- Work request -
Everything in the listing below from the line containing "ATOM 70 C CA" through the line containing "ATOM 141 O O" must be repeated exactly; the remaining lines are not wanted.

- Information supplied -
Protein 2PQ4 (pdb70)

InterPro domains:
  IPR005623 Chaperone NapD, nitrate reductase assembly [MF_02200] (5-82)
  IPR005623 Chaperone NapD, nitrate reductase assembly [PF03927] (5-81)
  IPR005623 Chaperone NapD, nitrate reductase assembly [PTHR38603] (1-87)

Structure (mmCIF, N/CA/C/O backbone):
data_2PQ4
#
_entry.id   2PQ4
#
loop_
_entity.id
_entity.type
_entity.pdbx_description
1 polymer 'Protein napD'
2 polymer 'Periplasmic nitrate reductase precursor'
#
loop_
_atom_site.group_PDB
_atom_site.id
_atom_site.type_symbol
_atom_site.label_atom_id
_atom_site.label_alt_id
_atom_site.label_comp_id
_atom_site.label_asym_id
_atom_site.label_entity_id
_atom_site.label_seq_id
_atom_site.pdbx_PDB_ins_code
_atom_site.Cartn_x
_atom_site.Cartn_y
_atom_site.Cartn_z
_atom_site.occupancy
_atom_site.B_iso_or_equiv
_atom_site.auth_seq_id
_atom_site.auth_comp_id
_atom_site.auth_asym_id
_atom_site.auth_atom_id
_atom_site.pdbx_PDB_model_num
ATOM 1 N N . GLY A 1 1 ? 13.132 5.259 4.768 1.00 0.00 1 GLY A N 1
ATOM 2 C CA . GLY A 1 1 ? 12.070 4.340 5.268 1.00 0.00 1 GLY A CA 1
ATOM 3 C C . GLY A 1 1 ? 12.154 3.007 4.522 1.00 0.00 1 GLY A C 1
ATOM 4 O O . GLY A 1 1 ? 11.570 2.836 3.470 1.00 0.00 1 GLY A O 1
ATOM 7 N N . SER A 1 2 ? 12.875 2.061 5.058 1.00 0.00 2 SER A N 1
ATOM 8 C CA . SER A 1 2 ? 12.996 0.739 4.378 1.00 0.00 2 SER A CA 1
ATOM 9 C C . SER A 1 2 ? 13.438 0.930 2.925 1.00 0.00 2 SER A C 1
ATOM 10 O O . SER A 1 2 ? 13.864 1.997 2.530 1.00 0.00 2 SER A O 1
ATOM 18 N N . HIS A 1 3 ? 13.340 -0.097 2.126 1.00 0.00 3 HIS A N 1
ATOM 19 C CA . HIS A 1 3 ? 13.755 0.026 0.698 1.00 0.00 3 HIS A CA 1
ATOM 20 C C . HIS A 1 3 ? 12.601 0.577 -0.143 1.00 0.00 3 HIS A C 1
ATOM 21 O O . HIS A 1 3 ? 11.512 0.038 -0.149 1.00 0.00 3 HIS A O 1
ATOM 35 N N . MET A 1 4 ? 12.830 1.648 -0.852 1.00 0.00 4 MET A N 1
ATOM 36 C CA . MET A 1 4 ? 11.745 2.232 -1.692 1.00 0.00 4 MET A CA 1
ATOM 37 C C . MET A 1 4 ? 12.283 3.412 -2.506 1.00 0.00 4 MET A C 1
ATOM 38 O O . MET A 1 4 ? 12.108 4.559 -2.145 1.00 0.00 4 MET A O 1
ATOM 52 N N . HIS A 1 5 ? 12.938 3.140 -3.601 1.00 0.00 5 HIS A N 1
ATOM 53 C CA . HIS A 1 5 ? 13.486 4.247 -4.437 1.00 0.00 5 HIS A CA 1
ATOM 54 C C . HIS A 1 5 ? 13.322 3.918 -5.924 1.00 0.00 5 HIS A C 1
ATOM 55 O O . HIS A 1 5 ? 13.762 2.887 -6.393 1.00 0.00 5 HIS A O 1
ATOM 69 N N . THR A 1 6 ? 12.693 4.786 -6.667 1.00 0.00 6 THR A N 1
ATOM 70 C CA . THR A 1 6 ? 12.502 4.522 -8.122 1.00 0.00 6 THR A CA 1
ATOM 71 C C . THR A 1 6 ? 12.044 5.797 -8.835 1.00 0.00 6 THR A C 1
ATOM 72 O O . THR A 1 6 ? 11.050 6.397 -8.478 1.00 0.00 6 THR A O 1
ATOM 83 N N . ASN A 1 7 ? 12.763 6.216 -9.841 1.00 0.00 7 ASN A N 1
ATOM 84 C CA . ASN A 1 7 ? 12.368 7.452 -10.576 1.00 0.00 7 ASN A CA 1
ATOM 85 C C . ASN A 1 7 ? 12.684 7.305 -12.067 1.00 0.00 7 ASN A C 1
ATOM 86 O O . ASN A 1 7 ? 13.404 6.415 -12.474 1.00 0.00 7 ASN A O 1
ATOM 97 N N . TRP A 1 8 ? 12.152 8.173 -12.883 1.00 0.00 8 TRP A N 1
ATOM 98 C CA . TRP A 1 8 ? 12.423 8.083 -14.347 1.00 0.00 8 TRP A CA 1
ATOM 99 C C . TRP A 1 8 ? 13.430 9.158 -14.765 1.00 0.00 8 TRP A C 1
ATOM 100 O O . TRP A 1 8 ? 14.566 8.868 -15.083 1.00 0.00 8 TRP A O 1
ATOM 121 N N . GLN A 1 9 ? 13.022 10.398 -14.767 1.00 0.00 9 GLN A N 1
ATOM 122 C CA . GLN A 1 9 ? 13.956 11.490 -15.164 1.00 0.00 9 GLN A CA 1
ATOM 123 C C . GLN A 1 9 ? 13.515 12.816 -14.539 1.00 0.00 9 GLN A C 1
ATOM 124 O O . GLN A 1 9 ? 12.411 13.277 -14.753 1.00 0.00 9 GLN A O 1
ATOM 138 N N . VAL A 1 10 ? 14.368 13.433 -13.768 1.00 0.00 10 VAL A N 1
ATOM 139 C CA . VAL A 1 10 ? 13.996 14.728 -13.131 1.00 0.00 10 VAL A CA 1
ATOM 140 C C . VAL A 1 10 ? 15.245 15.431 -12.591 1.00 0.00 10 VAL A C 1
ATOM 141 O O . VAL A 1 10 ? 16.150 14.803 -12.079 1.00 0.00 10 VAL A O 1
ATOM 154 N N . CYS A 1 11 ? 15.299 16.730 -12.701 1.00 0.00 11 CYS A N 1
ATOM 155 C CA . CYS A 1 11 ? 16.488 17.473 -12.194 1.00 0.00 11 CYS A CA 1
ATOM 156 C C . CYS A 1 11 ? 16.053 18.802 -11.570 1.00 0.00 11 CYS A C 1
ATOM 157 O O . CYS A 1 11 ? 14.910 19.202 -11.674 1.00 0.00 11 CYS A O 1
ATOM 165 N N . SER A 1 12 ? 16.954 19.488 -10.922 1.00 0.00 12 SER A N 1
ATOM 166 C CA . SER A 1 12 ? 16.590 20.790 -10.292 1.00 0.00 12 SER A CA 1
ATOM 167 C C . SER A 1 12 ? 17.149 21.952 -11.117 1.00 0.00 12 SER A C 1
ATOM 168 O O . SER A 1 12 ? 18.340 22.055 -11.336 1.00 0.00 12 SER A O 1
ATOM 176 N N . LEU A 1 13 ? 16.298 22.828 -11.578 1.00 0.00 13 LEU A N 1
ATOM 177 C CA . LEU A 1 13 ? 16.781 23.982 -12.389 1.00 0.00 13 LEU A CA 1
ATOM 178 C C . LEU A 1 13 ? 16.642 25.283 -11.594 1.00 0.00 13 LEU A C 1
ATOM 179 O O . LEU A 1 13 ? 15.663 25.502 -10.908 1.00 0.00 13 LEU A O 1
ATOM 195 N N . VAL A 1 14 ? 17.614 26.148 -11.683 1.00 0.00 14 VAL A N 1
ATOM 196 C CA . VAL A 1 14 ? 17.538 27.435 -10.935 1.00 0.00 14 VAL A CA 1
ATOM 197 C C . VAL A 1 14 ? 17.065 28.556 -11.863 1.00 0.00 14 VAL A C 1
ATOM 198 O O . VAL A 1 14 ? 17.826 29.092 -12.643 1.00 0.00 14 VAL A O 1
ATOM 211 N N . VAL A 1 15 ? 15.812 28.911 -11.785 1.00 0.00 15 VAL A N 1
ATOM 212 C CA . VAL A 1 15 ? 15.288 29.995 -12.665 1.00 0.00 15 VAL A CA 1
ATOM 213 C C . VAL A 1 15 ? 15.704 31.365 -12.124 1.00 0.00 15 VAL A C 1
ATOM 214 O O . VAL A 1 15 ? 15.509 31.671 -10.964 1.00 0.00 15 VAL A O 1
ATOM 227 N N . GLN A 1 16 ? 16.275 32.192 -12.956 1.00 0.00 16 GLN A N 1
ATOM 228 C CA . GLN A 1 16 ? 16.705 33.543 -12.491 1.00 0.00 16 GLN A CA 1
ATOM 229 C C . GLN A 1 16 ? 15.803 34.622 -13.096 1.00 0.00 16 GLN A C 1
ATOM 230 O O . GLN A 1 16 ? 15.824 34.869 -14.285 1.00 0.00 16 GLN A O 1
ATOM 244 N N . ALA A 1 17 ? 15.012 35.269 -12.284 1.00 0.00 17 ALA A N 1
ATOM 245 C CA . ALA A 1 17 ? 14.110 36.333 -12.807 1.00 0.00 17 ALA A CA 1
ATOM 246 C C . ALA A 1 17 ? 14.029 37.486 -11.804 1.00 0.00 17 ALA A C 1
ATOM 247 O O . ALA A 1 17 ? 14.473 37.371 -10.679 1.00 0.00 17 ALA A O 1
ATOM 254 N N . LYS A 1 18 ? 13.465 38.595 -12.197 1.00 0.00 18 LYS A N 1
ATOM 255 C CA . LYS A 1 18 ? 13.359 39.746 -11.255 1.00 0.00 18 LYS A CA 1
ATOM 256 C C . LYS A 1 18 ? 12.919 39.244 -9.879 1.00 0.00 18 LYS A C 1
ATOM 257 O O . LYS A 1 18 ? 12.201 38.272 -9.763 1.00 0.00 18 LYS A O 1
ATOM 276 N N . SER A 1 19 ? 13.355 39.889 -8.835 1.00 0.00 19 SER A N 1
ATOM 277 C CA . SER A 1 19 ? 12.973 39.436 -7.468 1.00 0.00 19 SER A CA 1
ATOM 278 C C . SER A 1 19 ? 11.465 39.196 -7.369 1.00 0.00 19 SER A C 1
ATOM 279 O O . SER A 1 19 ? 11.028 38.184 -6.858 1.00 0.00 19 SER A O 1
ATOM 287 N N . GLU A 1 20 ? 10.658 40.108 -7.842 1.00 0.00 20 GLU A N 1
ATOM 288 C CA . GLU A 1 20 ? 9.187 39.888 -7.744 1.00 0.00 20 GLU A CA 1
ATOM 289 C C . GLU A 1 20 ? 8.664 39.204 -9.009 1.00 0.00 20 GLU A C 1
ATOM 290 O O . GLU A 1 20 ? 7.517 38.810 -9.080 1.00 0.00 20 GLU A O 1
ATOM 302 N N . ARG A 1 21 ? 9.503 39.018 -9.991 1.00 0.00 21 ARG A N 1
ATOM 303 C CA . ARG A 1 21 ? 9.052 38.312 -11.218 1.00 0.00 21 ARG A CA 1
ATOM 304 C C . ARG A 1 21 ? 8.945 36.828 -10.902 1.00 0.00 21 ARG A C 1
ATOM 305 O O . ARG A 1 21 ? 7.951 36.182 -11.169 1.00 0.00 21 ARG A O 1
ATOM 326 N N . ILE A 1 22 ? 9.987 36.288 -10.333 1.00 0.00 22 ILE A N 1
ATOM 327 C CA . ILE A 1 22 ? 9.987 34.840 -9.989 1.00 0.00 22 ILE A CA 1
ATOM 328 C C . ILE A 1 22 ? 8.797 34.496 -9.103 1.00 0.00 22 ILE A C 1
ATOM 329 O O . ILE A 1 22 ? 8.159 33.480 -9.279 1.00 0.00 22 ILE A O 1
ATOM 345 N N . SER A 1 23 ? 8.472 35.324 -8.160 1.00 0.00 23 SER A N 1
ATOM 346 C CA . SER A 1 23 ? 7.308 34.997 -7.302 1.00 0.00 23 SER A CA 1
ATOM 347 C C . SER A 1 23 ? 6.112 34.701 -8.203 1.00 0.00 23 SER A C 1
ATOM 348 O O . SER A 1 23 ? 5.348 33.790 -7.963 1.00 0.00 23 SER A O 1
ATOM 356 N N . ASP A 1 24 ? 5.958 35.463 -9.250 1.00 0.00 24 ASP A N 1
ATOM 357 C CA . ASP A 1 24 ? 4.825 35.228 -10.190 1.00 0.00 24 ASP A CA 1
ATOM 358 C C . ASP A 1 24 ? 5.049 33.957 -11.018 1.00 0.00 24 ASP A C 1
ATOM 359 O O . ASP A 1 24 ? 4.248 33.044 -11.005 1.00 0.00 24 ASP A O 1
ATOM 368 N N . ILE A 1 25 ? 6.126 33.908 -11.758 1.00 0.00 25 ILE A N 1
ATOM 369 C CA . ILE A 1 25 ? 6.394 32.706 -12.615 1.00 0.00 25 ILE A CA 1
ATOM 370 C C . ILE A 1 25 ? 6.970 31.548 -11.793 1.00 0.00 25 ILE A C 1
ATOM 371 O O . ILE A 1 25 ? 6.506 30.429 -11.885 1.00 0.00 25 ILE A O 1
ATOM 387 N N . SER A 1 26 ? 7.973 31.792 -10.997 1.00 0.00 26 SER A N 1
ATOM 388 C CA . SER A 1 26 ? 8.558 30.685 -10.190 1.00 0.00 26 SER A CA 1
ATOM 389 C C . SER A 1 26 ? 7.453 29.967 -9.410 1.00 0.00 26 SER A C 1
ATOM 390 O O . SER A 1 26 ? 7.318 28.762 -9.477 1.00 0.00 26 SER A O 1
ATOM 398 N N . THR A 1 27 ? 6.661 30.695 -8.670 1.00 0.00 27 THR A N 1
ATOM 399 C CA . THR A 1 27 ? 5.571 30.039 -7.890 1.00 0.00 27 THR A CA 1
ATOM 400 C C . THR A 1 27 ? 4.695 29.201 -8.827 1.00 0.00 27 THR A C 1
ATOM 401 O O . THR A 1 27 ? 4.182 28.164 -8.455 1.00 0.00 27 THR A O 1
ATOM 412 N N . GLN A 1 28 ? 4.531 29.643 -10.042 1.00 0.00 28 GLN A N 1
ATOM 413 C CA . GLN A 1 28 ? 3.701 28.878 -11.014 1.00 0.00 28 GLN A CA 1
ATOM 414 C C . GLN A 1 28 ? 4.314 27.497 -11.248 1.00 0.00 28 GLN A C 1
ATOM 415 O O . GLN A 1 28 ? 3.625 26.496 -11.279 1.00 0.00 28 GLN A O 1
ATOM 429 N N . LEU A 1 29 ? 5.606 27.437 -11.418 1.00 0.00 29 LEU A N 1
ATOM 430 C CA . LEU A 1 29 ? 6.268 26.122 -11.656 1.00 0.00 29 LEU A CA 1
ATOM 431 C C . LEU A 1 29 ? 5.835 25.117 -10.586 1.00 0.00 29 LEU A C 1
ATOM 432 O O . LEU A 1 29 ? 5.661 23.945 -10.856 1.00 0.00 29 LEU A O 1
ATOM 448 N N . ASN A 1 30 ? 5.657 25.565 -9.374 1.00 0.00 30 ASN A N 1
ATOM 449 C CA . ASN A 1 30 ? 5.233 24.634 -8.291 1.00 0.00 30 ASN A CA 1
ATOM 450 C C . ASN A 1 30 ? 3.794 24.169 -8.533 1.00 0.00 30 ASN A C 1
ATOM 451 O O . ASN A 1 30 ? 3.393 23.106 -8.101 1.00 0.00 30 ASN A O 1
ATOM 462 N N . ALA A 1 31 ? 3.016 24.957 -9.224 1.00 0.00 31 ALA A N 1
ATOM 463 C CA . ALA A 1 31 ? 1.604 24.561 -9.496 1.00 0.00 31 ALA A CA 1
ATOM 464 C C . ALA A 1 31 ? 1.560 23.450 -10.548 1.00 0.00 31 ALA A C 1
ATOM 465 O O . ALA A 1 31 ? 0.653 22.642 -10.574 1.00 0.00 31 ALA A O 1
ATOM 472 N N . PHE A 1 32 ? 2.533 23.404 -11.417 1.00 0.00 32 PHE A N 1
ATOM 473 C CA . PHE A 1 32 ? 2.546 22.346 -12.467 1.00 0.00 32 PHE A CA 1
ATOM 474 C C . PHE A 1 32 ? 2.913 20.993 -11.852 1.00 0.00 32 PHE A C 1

- Exercise solution -
ATOM 70 C CA . THR A 1 6 ? 12.502 4.522 -8.122 1.00 0.00 6 THR A CA 1
ATOM 71 C C . THR A 1 6 ? 12.044 5.797 -8.835 1.00 0.00 6 THR A C 1
ATOM 72 O O . THR A 1 6 ? 11.050 6.397 -8.478 1.00 0.00 6 THR A O 1
ATOM 83 N N . ASN A 1 7 ? 12.763 6.216 -9.841 1.00 0.00 7 ASN A N 1
ATOM 84 C CA . ASN A 1 7 ? 12.368 7.452 -10.576 1.00 0.00 7 ASN A CA 1
ATOM 85 C C . ASN A 1 7 ? 12.684 7.305 -12.067 1.00 0.00 7 ASN A C 1
ATOM 86 O O . ASN A 1 7 ? 13.404 6.415 -12.474 1.00 0.00 7 ASN A O 1
ATOM 97 N N . TRP A 1 8 ? 12.152 8.173 -12.883 1.00 0.00 8 TRP A N 1
ATOM 98 C CA . TRP A 1 8 ? 12.423 8.083 -14.347 1.00 0.00 8 TRP A CA 1
ATOM 99 C C . TRP A 1 8 ? 13.430 9.158 -14.765 1.00 0.00 8 TRP A C 1
ATOM 100 O O . TRP A 1 8 ? 14.566 8.868 -15.083 1.00 0.00 8 TRP A O 1
ATOM 121 N N . GLN A 1 9 ? 13.022 10.398 -14.767 1.00 0.00 9 GLN A N 1
ATOM 122 C CA . GLN A 1 9 ? 13.956 11.490 -15.164 1.00 0.00 9 GLN A CA 1
ATOM 123 C C . GLN A 1 9 ? 13.515 12.816 -14.539 1.00 0.00 9 GLN A C 1
ATOM 124 O O . GLN A 1 9 ? 12.411 13.277 -14.753 1.00 0.00 9 GLN A O 1
ATOM 138 N N . VAL A 1 10 ? 14.368 13.433 -13.768 1.00 0.00 10 VAL A N 1
ATOM 139 C CA . VAL A 1 10 ? 13.996 14.728 -13.131 1.00 0.00 10 VAL A CA 1
ATOM 140 C C . VAL A 1 10 ? 15.245 15.431 -12.591 1.00 0.00 10 VAL A C 1
ATOM 141 O O . VAL A 1 10 ? 16.150 14.803 -12.079 1.00 0.00 10 VAL A O 1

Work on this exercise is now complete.